The social network Clubhouse
Clubhouse is a social network available to the public since 2020, through an app operated by the U.S.-based company Alpha Exploration that has no establishment in the EU. The social network is based on voice interactions that take place in conversation rooms, namely:
- Users can choose to open room on particular subjects or access other people’s rooms as listeners.
- Since January 2022, through the new Clips & Replays function, users can also record and store parts of conversations and share the recordings with third parties.
- Clubhouse recommends people with whom users may have common interests or connections. Users can also synchronize the address books of their devices with Clubhouse to connect with people they know or to invite their friends to join the social network.
The proceedings began in 2021 following press reports of several issues concerning the processing of personal data in the context of the Clubhouse social network. The Garante also received a claim highlighting critical issues related to security, exercise of data subjects’ rights, the controller’s EU representative, profiling activities, and retention of personal data.
The findings of the Garante
The Garante determined that the conditions for applicability of the GDPR set out in Article 3(2)(a) GDPR had been met, since Clubhouse offered its services to data subjects in the European Union, as demonstrated by the high number of European active users in 2021. The Garante claimed its jurisdiction on the basis of Article 55(1) GDPR, because the Clubhouse service was managed by a company that had no establishment in the European Union and it affected data subjects in more than one Member State. As a result, each data protection authority based in a Member State affected by the processing would have jurisdiction to investigate Alpha Exploration’s provision of the Clubhouse service.
On the merits, upon completing the investigation, the Garante posited that Alpha Exploration committed several violations of the GDPR in providing the Clubhouse service, which can be summarized as follows:
- Unlawful processing: according to the Garante, Alpha Exploration relied on inappropriate legal bases to justify a number of different processing activities. In particular, consent for direct marketing was collected using opt-out mechanisms (which are not allowed).
Additionally, the indiscriminate recording of every conversation in every room was found to be too invasive of data subjects’ rights to be based on the company’s legitimate interest in monitoring possible violations of Clubhouse’s guidelines.
- Breach of information obligation: according to the Garante, Alpha Exploration violated Articles 5(1)(a) and (e), 12(1), and 13 GDPR due to failure to provide any information about processing until August 4, 2021. Even after that date, the Garante challenged how complete and clear the information notice published was, noting that it lacked information on several aspects (e.g., automated decision-making processes, profiling, data retention periods, the representative in the EU). Additionally, the Garante highlighted inconsistencies between the privacy notice and the terms of service regarding the Clips & Replays function, which resulted in an unclear description of the processing.

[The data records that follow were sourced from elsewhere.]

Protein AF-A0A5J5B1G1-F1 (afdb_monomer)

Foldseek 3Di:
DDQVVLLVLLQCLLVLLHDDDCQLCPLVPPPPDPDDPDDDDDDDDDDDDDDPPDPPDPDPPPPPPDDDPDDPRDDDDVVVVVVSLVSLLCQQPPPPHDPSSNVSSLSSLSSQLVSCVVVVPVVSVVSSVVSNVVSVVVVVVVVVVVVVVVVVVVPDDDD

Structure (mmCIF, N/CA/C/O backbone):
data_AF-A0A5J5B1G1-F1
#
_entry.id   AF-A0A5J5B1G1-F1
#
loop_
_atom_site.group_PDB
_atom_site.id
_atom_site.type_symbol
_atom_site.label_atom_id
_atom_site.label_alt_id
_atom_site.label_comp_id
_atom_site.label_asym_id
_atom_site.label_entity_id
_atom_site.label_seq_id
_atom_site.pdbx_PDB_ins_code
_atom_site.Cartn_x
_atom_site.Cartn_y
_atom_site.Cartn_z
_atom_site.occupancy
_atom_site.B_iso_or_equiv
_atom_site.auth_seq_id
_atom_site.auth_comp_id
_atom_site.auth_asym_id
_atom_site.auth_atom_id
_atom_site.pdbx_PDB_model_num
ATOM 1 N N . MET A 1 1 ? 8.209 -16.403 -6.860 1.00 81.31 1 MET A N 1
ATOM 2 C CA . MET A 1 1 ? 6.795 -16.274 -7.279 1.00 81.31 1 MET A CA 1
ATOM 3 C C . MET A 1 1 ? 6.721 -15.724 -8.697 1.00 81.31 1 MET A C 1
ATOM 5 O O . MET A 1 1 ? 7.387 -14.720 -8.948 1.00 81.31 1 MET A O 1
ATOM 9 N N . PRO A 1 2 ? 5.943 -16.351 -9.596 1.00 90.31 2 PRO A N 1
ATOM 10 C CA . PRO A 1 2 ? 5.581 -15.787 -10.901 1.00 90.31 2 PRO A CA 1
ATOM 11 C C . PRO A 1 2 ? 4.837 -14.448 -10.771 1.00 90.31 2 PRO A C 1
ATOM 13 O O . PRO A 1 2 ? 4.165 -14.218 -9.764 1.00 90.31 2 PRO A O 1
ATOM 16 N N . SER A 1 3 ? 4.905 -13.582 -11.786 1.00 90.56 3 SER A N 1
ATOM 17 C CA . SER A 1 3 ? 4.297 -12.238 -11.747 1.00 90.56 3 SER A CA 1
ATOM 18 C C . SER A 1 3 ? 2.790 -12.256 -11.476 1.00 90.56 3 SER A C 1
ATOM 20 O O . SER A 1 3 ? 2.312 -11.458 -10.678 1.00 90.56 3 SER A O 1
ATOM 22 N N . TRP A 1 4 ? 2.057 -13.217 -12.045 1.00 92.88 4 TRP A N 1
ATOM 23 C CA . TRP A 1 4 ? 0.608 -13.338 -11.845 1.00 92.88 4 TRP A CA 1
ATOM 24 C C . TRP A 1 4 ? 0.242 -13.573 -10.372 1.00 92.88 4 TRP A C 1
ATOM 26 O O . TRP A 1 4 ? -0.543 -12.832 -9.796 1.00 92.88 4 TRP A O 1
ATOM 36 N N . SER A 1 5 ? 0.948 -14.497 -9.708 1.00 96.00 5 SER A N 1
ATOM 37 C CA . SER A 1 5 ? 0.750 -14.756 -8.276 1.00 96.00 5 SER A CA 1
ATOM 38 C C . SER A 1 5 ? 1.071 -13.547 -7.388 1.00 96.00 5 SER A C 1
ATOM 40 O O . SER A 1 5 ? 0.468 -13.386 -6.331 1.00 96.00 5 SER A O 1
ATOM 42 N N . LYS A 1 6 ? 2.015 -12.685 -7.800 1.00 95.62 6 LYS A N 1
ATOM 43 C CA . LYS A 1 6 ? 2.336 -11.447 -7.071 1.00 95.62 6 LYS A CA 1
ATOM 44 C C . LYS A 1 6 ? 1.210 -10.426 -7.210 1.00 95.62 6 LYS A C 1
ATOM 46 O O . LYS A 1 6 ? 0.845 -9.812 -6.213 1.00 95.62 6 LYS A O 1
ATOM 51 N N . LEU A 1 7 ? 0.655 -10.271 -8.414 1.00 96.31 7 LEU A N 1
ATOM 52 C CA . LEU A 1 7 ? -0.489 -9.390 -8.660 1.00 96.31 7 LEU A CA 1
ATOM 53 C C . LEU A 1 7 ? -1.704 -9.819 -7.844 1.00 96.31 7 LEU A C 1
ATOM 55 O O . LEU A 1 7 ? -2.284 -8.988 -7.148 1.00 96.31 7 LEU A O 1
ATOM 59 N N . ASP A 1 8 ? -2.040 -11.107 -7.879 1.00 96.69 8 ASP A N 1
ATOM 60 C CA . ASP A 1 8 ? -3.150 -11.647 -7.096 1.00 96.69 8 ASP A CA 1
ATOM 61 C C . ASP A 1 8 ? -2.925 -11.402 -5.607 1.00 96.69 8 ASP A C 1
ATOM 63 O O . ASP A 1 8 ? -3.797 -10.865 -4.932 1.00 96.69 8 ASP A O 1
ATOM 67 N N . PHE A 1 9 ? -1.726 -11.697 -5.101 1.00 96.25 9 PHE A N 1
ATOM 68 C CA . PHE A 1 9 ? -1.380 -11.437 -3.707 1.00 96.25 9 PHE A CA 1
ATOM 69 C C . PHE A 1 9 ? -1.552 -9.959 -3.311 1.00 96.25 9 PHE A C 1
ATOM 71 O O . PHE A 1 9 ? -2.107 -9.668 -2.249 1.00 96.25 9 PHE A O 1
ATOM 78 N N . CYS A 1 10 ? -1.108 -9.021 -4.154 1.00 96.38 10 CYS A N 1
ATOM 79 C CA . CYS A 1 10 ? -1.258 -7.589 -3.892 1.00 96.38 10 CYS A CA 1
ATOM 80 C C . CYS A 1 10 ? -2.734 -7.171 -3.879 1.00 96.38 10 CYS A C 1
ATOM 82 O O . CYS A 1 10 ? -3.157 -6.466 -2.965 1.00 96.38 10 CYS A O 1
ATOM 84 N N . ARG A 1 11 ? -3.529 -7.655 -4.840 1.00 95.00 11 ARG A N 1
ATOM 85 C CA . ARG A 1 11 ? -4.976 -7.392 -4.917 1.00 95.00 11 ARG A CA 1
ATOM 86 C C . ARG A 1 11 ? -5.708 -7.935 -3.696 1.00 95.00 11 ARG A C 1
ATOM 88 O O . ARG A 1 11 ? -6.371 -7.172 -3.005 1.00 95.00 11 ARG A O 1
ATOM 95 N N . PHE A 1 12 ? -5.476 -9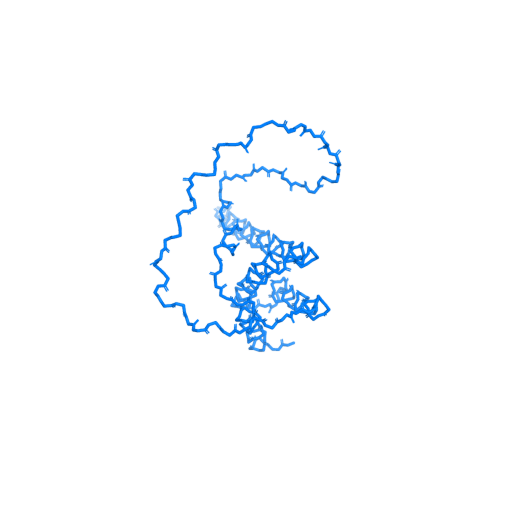.201 -3.348 1.00 93.50 12 PHE A N 1
ATOM 96 C CA . PHE A 1 12 ? -6.043 -9.802 -2.142 1.00 93.50 12 PHE A CA 1
ATOM 97 C C . PHE A 1 12 ? -5.654 -9.032 -0.881 1.00 93.50 12 PHE A C 1
ATOM 99 O O . PHE A 1 12 ? -6.498 -8.822 -0.019 1.00 93.50 12 PHE A O 1
ATOM 106 N N . SER A 1 13 ? -4.402 -8.578 -0.772 1.00 93.00 13 SER A N 1
ATOM 107 C CA . SER A 1 13 ? -3.949 -7.779 0.373 1.00 93.00 13 SER A CA 1
ATOM 108 C C . SER A 1 13 ? -4.666 -6.426 0.453 1.00 93.00 13 SER A C 1
ATOM 110 O O . SER A 1 13 ? -5.024 -5.987 1.547 1.00 93.00 13 SER A O 1
ATOM 112 N N . ALA A 1 14 ? -4.897 -5.776 -0.691 1.00 92.00 14 ALA A N 1
ATOM 113 C CA . ALA A 1 14 ? -5.631 -4.518 -0.777 1.00 92.00 14 ALA A CA 1
ATOM 114 C C . ALA A 1 14 ? -7.112 -4.692 -0.405 1.00 92.00 14 ALA A C 1
ATOM 116 O O . ALA A 1 14 ? -7.612 -3.949 0.441 1.00 92.00 14 ALA A O 1
ATOM 117 N N . ASP A 1 15 ? -7.780 -5.699 -0.968 1.00 89.50 15 ASP A N 1
ATOM 118 C CA . ASP A 1 15 ? -9.186 -6.014 -0.687 1.00 89.50 15 ASP A CA 1
ATOM 119 C C . ASP A 1 15 ? -9.380 -6.405 0.781 1.00 89.50 15 ASP A C 1
ATOM 121 O O . ASP A 1 15 ? -10.308 -5.952 1.457 1.00 89.50 15 ASP A O 1
ATOM 125 N N . TRP A 1 16 ? -8.453 -7.208 1.307 1.00 87.50 16 TRP A N 1
ATOM 126 C CA . TRP A 1 16 ? -8.451 -7.649 2.695 1.00 87.50 16 TRP A CA 1
ATOM 127 C C . TRP A 1 16 ? -8.258 -6.491 3.689 1.00 87.50 16 TRP A C 1
ATOM 129 O O . TRP A 1 16 ? -8.868 -6.474 4.767 1.00 87.50 16 TRP A O 1
ATOM 139 N N . ALA A 1 17 ? -7.438 -5.495 3.341 1.00 88.69 17 ALA A N 1
ATOM 140 C CA . ALA A 1 17 ? -7.266 -4.298 4.161 1.00 88.69 17 ALA A CA 1
ATOM 141 C C . ALA A 1 17 ? -8.576 -3.492 4.303 1.00 88.69 17 ALA A C 1
ATOM 143 O O . ALA A 1 17 ? -8.765 -2.765 5.282 1.00 88.69 17 ALA A O 1
ATOM 144 N N . GLY A 1 18 ? -9.518 -3.689 3.381 1.00 80.69 18 GLY A N 1
ATOM 145 C CA . GLY A 1 18 ? -10.851 -3.113 3.421 1.00 80.69 18 GLY A CA 1
ATOM 146 C C . GLY A 1 18 ? -10.954 -1.762 2.712 1.00 80.69 18 GLY A C 1
ATOM 147 O O . GLY A 1 18 ? -10.046 -1.309 2.014 1.00 80.69 18 GLY A O 1
ATOM 148 N N . GLN A 1 19 ? -12.124 -1.142 2.885 1.00 72.38 19 GLN A N 1
ATOM 149 C CA . GLN A 1 19 ? -12.585 0.017 2.112 1.00 72.38 19 GLN A CA 1
ATOM 150 C C . GLN A 1 19 ? -11.588 1.185 2.046 1.00 72.38 19 GLN A C 1
ATOM 152 O O . GLN A 1 19 ? -10.795 1.422 2.961 1.00 72.38 19 GLN A O 1
ATOM 157 N N . ASP A 1 20 ? -11.684 1.943 0.954 1.00 69.12 20 ASP A N 1
ATOM 158 C CA . ASP A 1 20 ? -10.915 3.159 0.715 1.00 69.12 20 ASP A CA 1
ATOM 159 C C . ASP A 1 20 ? -11.210 4.234 1.771 1.00 69.12 20 ASP A C 1
ATOM 161 O O . ASP A 1 20 ? -12.216 4.935 1.718 1.00 69.12 20 ASP A O 1
ATOM 165 N N . CYS A 1 21 ? -10.315 4.355 2.759 1.00 77.62 21 CYS A N 1
ATOM 166 C CA . CYS A 1 21 ? -10.235 5.532 3.620 1.00 77.62 21 CYS A CA 1
ATOM 167 C C . CYS A 1 21 ? -9.456 6.644 2.895 1.00 77.62 21 CYS A C 1
ATOM 169 O O . CYS A 1 21 ? -8.403 6.351 2.315 1.00 77.62 21 CYS A O 1
ATOM 171 N N . PRO A 1 22 ? -9.845 7.926 3.047 1.00 77.88 22 PRO A N 1
ATOM 172 C CA . PRO A 1 22 ? -9.008 9.071 2.674 1.00 77.88 22 PRO A CA 1
ATOM 173 C C . PRO A 1 22 ? -7.576 9.013 3.234 1.00 77.88 22 PRO A C 1
ATOM 175 O O . PRO A 1 22 ? -6.661 9.554 2.622 1.00 77.88 22 PRO A O 1
ATOM 178 N N . CYS A 1 23 ? -7.367 8.295 4.344 1.00 77.94 23 CYS A N 1
ATOM 179 C CA . CYS A 1 23 ? -6.076 7.964 4.948 1.00 77.94 23 CYS A CA 1
ATOM 180 C C . CYS A 1 23 ? -5.023 7.485 3.927 1.00 77.94 23 CYS A C 1
ATOM 182 O O . CYS A 1 23 ? -3.838 7.747 4.097 1.00 77.94 23 CYS A O 1
ATOM 184 N N . LYS A 1 24 ? -5.438 6.785 2.857 1.00 76.31 24 LYS A N 1
ATOM 185 C CA . LYS A 1 24 ? -4.528 6.269 1.818 1.00 76.31 24 LYS A CA 1
ATOM 186 C C . LYS A 1 24 ? -3.823 7.393 1.046 1.00 76.31 24 LYS A C 1
ATOM 188 O O . LYS A 1 24 ? -2.699 7.201 0.598 1.00 76.31 24 LYS A O 1
ATOM 193 N N . THR A 1 25 ? -4.469 8.556 0.939 1.00 78.88 25 THR A N 1
ATOM 194 C CA . THR A 1 25 ? -3.986 9.720 0.175 1.00 78.88 25 THR A CA 1
ATOM 195 C C . THR A 1 25 ? -3.067 10.645 0.972 1.00 78.88 25 THR A C 1
ATOM 197 O O . THR A 1 25 ? -2.595 11.647 0.437 1.00 78.88 25 THR A O 1
ATOM 200 N N . GLU A 1 26 ? -2.779 10.344 2.247 1.00 79.50 26 GLU A N 1
ATOM 201 C CA . GLU A 1 26 ? -1.900 11.201 3.061 1.00 79.50 26 GLU A CA 1
ATOM 202 C C . GLU A 1 26 ? -0.502 11.355 2.445 1.00 79.50 26 GLU A C 1
ATOM 204 O O . GLU A 1 26 ? 0.138 12.391 2.601 1.00 79.50 26 GLU A O 1
ATOM 209 N N . PHE A 1 27 ? -0.052 10.337 1.710 1.00 77.44 27 PHE A N 1
ATOM 210 C CA . PHE A 1 27 ? 1.274 10.292 1.102 1.00 77.44 27 PHE A CA 1
ATOM 211 C C . PHE A 1 27 ? 1.342 10.972 -0.267 1.00 77.44 27 PHE A C 1
ATOM 213 O O . PHE A 1 27 ? 2.443 11.246 -0.752 1.00 77.44 27 PHE A O 1
ATOM 220 N N . ASP A 1 28 ? 0.188 11.273 -0.863 1.00 77.12 28 ASP A N 1
ATOM 221 C CA . ASP A 1 28 ? 0.101 11.895 -2.183 1.00 77.12 28 ASP A CA 1
ATOM 222 C C . ASP A 1 28 ? 0.197 13.433 -2.076 1.00 77.12 28 ASP A C 1
ATOM 224 O O . ASP A 1 28 ? 0.617 14.098 -3.015 1.00 77.12 28 ASP A O 1
ATOM 228 N N . LYS A 1 29 ? -0.099 14.021 -0.905 1.00 63.94 29 LYS A N 1
ATOM 229 C CA . LYS A 1 29 ? -0.191 15.484 -0.686 1.00 63.94 29 LYS A CA 1
ATOM 230 C C . LYS A 1 29 ? 1.143 16.250 -0.593 1.00 63.94 29 LYS A C 1
ATOM 232 O O . LYS A 1 29 ? 1.140 17.424 -0.235 1.00 63.94 29 LYS A O 1
ATOM 237 N N . ASN A 1 30 ? 2.277 15.641 -0.931 1.00 54.09 30 ASN A N 1
ATOM 238 C CA . ASN A 1 30 ? 3.603 16.252 -0.755 1.00 54.09 30 ASN A CA 1
ATOM 239 C C . ASN A 1 30 ? 4.332 16.499 -2.084 1.00 54.09 30 ASN A C 1
ATOM 241 O O . ASN A 1 30 ? 5.426 15.965 -2.283 1.00 54.09 30 ASN A O 1
ATOM 245 N N . GLU A 1 31 ? 3.751 17.313 -2.966 1.00 54.25 31 GLU A N 1
ATOM 246 C CA . GLU A 1 31 ? 4.466 17.859 -4.134 1.00 54.25 31 GLU A CA 1
ATOM 247 C C . GLU A 1 31 ? 5.044 19.273 -3.898 1.00 54.25 31 GLU A C 1
ATOM 249 O O . GLU A 1 31 ? 5.858 19.713 -4.699 1.00 54.25 31 GLU A O 1
ATOM 254 N N . GLU A 1 32 ? 4.757 19.955 -2.771 1.00 45.88 32 GLU A N 1
ATOM 255 C CA . GLU A 1 32 ? 5.250 21.339 -2.546 1.00 45.88 32 GLU A CA 1
ATOM 256 C C . GLU A 1 32 ? 5.843 21.677 -1.160 1.00 45.88 32 GLU A C 1
ATOM 258 O O . GLU A 1 32 ? 6.146 22.837 -0.890 1.00 45.88 32 GLU A O 1
ATOM 263 N N . LYS A 1 33 ? 6.093 20.714 -0.262 1.00 39.00 33 LYS A N 1
ATOM 264 C CA . LYS A 1 33 ? 6.829 21.005 0.989 1.00 39.00 33 LYS A CA 1
ATOM 265 C C . LYS A 1 33 ? 7.925 19.988 1.264 1.00 39.00 33 LYS A C 1
ATOM 267 O O . LYS A 1 33 ? 7.713 18.966 1.915 1.00 39.00 33 LYS A O 1
ATOM 272 N N . ILE A 1 34 ? 9.122 20.303 0.775 1.00 49.97 34 ILE A N 1
ATOM 273 C CA . ILE A 1 34 ? 10.362 19.789 1.350 1.00 49.97 34 ILE A CA 1
ATOM 274 C C . ILE A 1 34 ? 10.527 20.475 2.707 1.00 49.97 34 ILE A C 1
ATOM 276 O O . ILE A 1 34 ? 11.044 21.582 2.786 1.00 49.97 34 ILE A O 1
ATOM 280 N N . GLU A 1 35 ? 10.109 19.810 3.778 1.00 38.47 35 GLU A N 1
ATOM 281 C CA . GLU A 1 35 ? 10.685 20.054 5.097 1.00 38.47 35 GLU A CA 1
ATOM 282 C C . GLU A 1 35 ? 11.175 18.720 5.659 1.00 38.47 35 GLU A C 1
ATOM 284 O O . GLU A 1 35 ? 10.435 17.745 5.810 1.00 38.47 35 GLU A O 1
ATOM 289 N N . ASN A 1 36 ? 12.487 18.679 5.874 1.00 47.88 36 ASN A N 1
ATOM 290 C CA . ASN A 1 36 ? 13.243 17.575 6.434 1.00 47.88 36 ASN A CA 1
ATOM 291 C C . ASN A 1 36 ? 12.707 17.171 7.811 1.00 47.88 36 ASN A C 1
ATOM 293 O O . ASN A 1 36 ? 13.230 17.631 8.817 1.00 47.88 36 ASN A O 1
ATOM 297 N N . ASN A 1 37 ? 11.771 16.228 7.884 1.00 42.53 37 ASN A N 1
ATOM 298 C CA . ASN A 1 37 ? 11.567 15.473 9.121 1.00 42.53 37 ASN A CA 1
ATOM 299 C C . ASN A 1 37 ? 12.213 14.100 8.992 1.00 42.53 37 ASN A C 1
ATOM 301 O O . ASN A 1 37 ? 11.574 13.060 8.822 1.00 42.53 37 ASN A O 1
ATOM 305 N N . GLY A 1 38 ? 13.545 14.155 9.057 1.00 37.53 38 GLY A N 1
ATOM 306 C CA . GLY A 1 38 ? 14.362 13.035 9.473 1.00 37.53 38 GLY A CA 1
ATOM 307 C C . GLY A 1 38 ? 13.976 12.600 10.885 1.00 37.53 38 GLY A C 1
ATOM 308 O O . GLY A 1 38 ? 13.622 13.401 11.745 1.00 37.53 38 GLY A O 1
ATOM 309 N N . PHE A 1 39 ? 14.040 11.292 11.076 1.00 42.88 39 PHE A N 1
ATOM 310 C CA . PHE A 1 39 ? 14.007 10.587 12.344 1.00 42.88 39 PHE A CA 1
ATOM 311 C C . PHE A 1 39 ? 14.927 11.275 13.372 1.00 42.88 39 PHE A C 1
ATOM 313 O O . PHE A 1 39 ? 16.143 11.108 13.335 1.00 42.88 39 PHE A O 1
ATOM 320 N N . SER A 1 40 ? 14.342 12.078 14.260 1.00 38.28 40 SER A N 1
ATOM 321 C CA . SER A 1 40 ? 15.009 12.681 15.411 1.00 38.28 40 SER A CA 1
ATOM 322 C C . SER A 1 40 ? 14.393 12.070 16.661 1.00 38.28 40 SER A C 1
ATOM 324 O O . SER A 1 40 ? 13.370 12.539 17.157 1.00 38.28 40 SER A O 1
ATOM 326 N N . ASP A 1 41 ? 15.026 11.007 17.145 1.00 46.16 41 ASP A N 1
ATOM 327 C CA . ASP A 1 41 ? 14.932 10.578 18.535 1.00 46.16 41 ASP A CA 1
ATOM 328 C C . ASP A 1 41 ? 15.307 11.762 19.444 1.00 46.16 41 ASP A C 1
ATOM 330 O O . ASP A 1 41 ? 16.364 12.375 19.287 1.00 46.16 41 ASP A O 1
ATOM 334 N N . GLY A 1 42 ? 14.395 12.157 20.328 1.00 32.03 42 GLY A N 1
ATOM 335 C CA . GLY A 1 42 ? 14.569 13.338 21.162 1.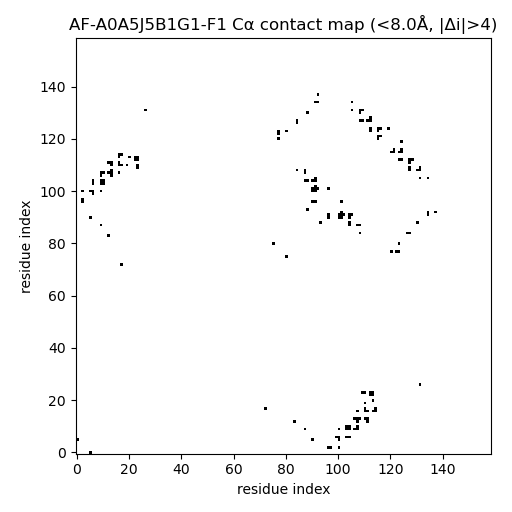00 32.03 42 GLY A CA 1
ATOM 336 C C . GLY A 1 42 ? 13.261 13.792 21.787 1.00 32.03 42 GLY A C 1
ATOM 337 O O . GLY A 1 42 ? 12.538 14.607 21.221 1.00 32.03 42 GLY A O 1
ATOM 338 N N . ILE A 1 43 ? 12.980 13.279 22.984 1.00 47.59 43 ILE A N 1
ATOM 339 C CA . ILE A 1 43 ? 11.989 13.839 23.905 1.00 47.59 43 ILE A CA 1
ATOM 340 C C . ILE A 1 43 ? 12.182 15.360 23.980 1.00 47.59 43 ILE A C 1
ATOM 342 O O . ILE A 1 43 ? 13.215 15.845 24.444 1.00 47.59 43 ILE A O 1
ATOM 346 N N . ARG A 1 44 ? 11.169 16.112 23.549 1.00 35.41 44 ARG A N 1
ATOM 347 C CA . ARG A 1 44 ? 10.998 17.525 23.884 1.00 35.41 44 ARG A CA 1
ATOM 348 C C . ARG A 1 44 ? 9.561 17.730 24.332 1.00 35.41 44 ARG A C 1
ATOM 350 O O . ARG A 1 44 ? 8.644 17.820 23.526 1.00 35.41 44 ARG A O 1
ATOM 357 N N . VAL A 1 45 ? 9.391 17.751 25.648 1.00 42.91 45 VAL A N 1
ATOM 358 C CA . VAL A 1 45 ? 8.232 18.351 26.304 1.00 42.91 45 VAL A CA 1
ATOM 359 C C . VAL A 1 45 ? 8.297 19.848 25.997 1.00 42.91 45 VAL A C 1
ATOM 361 O O . VAL A 1 45 ? 9.261 20.495 26.400 1.00 42.91 45 VAL A O 1
ATOM 364 N N . HIS A 1 46 ? 7.322 20.389 25.266 1.00 30.58 46 HIS A N 1
ATOM 365 C CA . HIS A 1 46 ? 7.069 21.828 25.249 1.00 30.58 46 HIS A CA 1
ATOM 366 C C . HIS A 1 46 ? 5.562 22.102 25.183 1.00 30.58 46 HIS A C 1
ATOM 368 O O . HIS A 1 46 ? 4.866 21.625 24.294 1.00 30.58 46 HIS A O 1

- Failure to carry out a DPIA: the Garante found that Alpha Exploration violated Article 35 GDPR because it did not carry out a DPIA (Data Protection Impact Assessment) with regard to the profiling of users. Indeed, as provided by the Garante with resolution No. 467 of October 11, 2018, profiling data subjects on the basis of, inter alia, their preferences, interests, or behavior requires a DPIA. The Garante also considered a DPIA necessary because the data processed could include the data of minors.
The measures adopted by the Garante
Based on the above, the Garante ordered Alpha Exploration to:
- Stop any further processing carried out for direct marketing purposes—profiling aimed at showing users personalized content and suggestions—as it was based on unsuitable legal grounds.
- Pay an administrative fine of EUR 2 million;
- Increase the transparency of processing by supplementing the privacy notice and the terms of service and by including a link to a specific privacy notice in the invitation to join the community sent to non-users;
- Conduct a DPIA;
- Inform the Garante of the implemented measures within 30 days of receipt of the order.
This Clubhouse decision is yet more evidence that the Garante is paying a great deal of attention to multinational companies operating in Italy and providing innovative services (such as social-network and communication services). In addition, while the administrative fine is in line with recent trends, it is worth noting that the company has been required to implement corrective measures and to provide details on them within 30 days. As usual, the hardest part of being subject to an investigation and dealing with a decision from the Garante is not payment of the penalty, but the effort the company must put into implementing the required remedies in a short period of time.
 Providing the list of processing activities requiring a DPIA pursuant to Article 35(4) GDPR.